Stored dataset items
......

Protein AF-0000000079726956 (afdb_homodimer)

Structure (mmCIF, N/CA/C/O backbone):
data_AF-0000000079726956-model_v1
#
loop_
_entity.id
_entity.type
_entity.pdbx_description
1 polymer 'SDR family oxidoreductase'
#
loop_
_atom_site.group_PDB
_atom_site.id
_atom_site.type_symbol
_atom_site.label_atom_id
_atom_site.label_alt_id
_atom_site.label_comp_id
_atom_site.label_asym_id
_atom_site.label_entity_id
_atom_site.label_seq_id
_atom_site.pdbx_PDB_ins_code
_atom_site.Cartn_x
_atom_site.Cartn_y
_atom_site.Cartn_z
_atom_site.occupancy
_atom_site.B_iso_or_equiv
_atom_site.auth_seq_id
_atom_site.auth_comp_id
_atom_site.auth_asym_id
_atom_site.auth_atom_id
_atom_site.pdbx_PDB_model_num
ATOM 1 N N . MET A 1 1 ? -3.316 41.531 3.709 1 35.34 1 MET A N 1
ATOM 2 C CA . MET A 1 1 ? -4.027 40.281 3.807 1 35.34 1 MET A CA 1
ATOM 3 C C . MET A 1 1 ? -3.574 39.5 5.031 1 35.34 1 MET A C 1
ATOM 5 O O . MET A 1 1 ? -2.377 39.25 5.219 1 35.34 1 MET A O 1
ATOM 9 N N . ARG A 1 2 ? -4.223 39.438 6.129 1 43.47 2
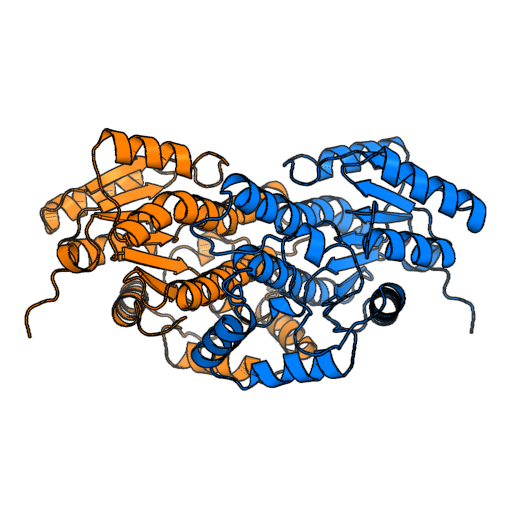 ARG A N 1
ATOM 10 C CA . ARG A 1 2 ? -3.842 39.031 7.477 1 43.47 2 ARG A CA 1
ATOM 11 C C . ARG A 1 2 ? -3.115 37.688 7.457 1 43.47 2 ARG A C 1
ATOM 13 O O . ARG A 1 2 ? -3.5 36.781 6.719 1 43.47 2 ARG A O 1
ATOM 20 N N . LYS A 1 3 ? -1.841 37.562 7.652 1 53.44 3 LYS A N 1
ATOM 21 C CA . LYS A 1 3 ? -1.08 36.344 7.777 1 53.44 3 LYS A CA 1
ATOM 22 C C . LYS A 1 3 ? -1.932 35.219 8.391 1 53.44 3 LYS A C 1
ATOM 24 O O . LYS A 1 3 ? -2.455 35.375 9.492 1 53.44 3 LYS A O 1
ATOM 29 N N . GLN A 1 4 ? -2.613 34.375 7.5 1 62.62 4 GLN A N 1
ATOM 30 C CA . GLN A 1 4 ? -3.498 33.312 7.992 1 62.62 4 GLN A CA 1
ATOM 31 C C . GLN A 1 4 ? -2.916 32.625 9.227 1 62.62 4 GLN A C 1
ATOM 33 O O . GLN A 1 4 ? -1.741 32.281 9.242 1 62.62 4 GLN A O 1
ATOM 38 N N . ASP A 1 5 ? -3.535 32.844 10.383 1 84.75 5 ASP A N 1
ATOM 39 C CA . ASP A 1 5 ? -3.145 32.188 11.633 1 84.75 5 ASP A CA 1
ATOM 40 C C . ASP A 1 5 ? -3.379 30.672 11.555 1 84.75 5 ASP A C 1
ATOM 42 O O . ASP A 1 5 ? -4.523 30.219 11.609 1 84.75 5 ASP A O 1
ATOM 46 N N . TRP A 1 6 ? -2.316 29.859 11.211 1 91.81 6 TRP A N 1
ATOM 47 C CA . TRP A 1 6 ? -2.416 28.422 11.008 1 91.81 6 TRP A CA 1
ATOM 48 C C . TRP A 1 6 ? -2.891 27.734 12.273 1 91.81 6 TRP A C 1
ATOM 50 O O . TRP A 1 6 ? -3.48 26.641 12.219 1 91.81 6 TRP A O 1
ATOM 60 N N . LYS A 1 7 ? -2.721 28.406 13.375 1 89.62 7 LYS A N 1
ATOM 61 C CA . LYS A 1 7 ? -3.27 27.859 14.609 1 89.62 7 LYS A CA 1
ATOM 62 C C . LYS A 1 7 ? -4.797 27.859 14.578 1 89.62 7 LYS A C 1
ATOM 64 O O . LYS A 1 7 ? -5.426 26.875 14.984 1 89.62 7 LYS A O 1
ATOM 69 N N . GLU A 1 8 ? -5.312 28.906 14.102 1 90.88 8 GLU A N 1
ATOM 70 C CA . GLU A 1 8 ? -6.762 29.016 13.969 1 90.88 8 GLU A CA 1
ATOM 71 C C . GLU A 1 8 ? -7.273 28.172 12.812 1 90.88 8 GLU A C 1
ATOM 73 O O . GLU A 1 8 ? -8.344 27.562 12.906 1 90.88 8 GLU A O 1
ATOM 78 N N . ARG A 1 9 ? -6.48 28.109 11.781 1 93.88 9 ARG A N 1
ATOM 79 C CA . ARG A 1 9 ? -6.859 27.391 10.562 1 93.88 9 ARG A CA 1
ATOM 80 C C . ARG A 1 9 ? -7.047 25.906 10.844 1 93.88 9 ARG A C 1
ATOM 82 O O . ARG A 1 9 ? -8 25.281 10.359 1 93.88 9 ARG A O 1
ATOM 89 N N . PHE A 1 10 ? -6.211 25.328 11.719 1 95.12 10 PHE A N 1
ATOM 90 C CA . PHE A 1 10 ? -6.23 23.875 11.867 1 95.12 10 PHE A CA 1
ATOM 91 C C . PHE A 1 10 ? -6.676 23.484 13.273 1 95.12 10 PHE A C 1
ATOM 93 O O . PHE A 1 10 ? -7.012 22.328 13.516 1 95.12 10 PHE A O 1
ATOM 100 N N . GLY A 1 11 ? -6.719 24.422 14.195 1 92.44 11 GLY A N 1
ATOM 101 C CA . GLY A 1 11 ? -7.332 24.203 15.492 1 92.44 11 GLY A CA 1
ATOM 102 C C . GLY A 1 11 ? -6.457 23.422 16.453 1 92.44 11 GLY A C 1
ATOM 103 O O . GLY A 1 11 ? -6.961 22.75 17.359 1 92.44 11 GLY A O 1
ATOM 104 N N . GLY A 1 12 ? -5.09 23.406 16.266 1 95.31 12 GLY A N 1
ATOM 105 C CA . GLY A 1 12 ? -4.203 22.672 17.156 1 95.31 12 GLY A CA 1
ATOM 106 C C . GLY A 1 12 ? -2.771 22.625 16.656 1 95.31 12 GLY A C 1
ATOM 107 O O . GLY A 1 12 ? -2.385 23.406 15.781 1 95.31 12 GLY A O 1
ATOM 108 N N . ALA A 1 13 ? -1.983 21.797 17.25 1 98.19 13 ALA A N 1
ATOM 109 C CA . ALA A 1 13 ? -0.571 21.625 16.906 1 98.19 13 ALA A CA 1
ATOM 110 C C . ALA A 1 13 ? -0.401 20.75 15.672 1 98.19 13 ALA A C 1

......

AIM OF THE EXERCISE => Give again, exactly as written above, every line from the one holding "ATOM 3 C C ." to the one holding "ATOM 20 N N", with both ends kept and the pictures left out.

TASK OUTPUT =>
ATOM 3 C C . MET A 1 1 ? -3.574 39.5 5.031 1 35.34 1 MET A C 1
ATOM 5 O O . MET A 1 1 ? -2.377 39.25 5.219 1 35.34 1 MET A O 1
ATOM 9 N N . ARG A 1 2 ? -4.223 39.438 6.129 1 43.47 2
 ARG A N 1
ATOM 10 C CA . ARG A 1 2 ? -3.842 39.031 7.477 1 43.47 2 ARG A CA 1
ATOM 11 C C . ARG A 1 2 ? -3.115 37.688 7.457 1 43.47 2 ARG A C 1
ATOM 13 O O . ARG A 1 2 ? -3.5 36.781 6.719 1 43.47 2 ARG A O 1
ATOM 20 N N . LYS A 1 3 ? -1.841 37.562 7.652 1 53.44 3 LYS A N 1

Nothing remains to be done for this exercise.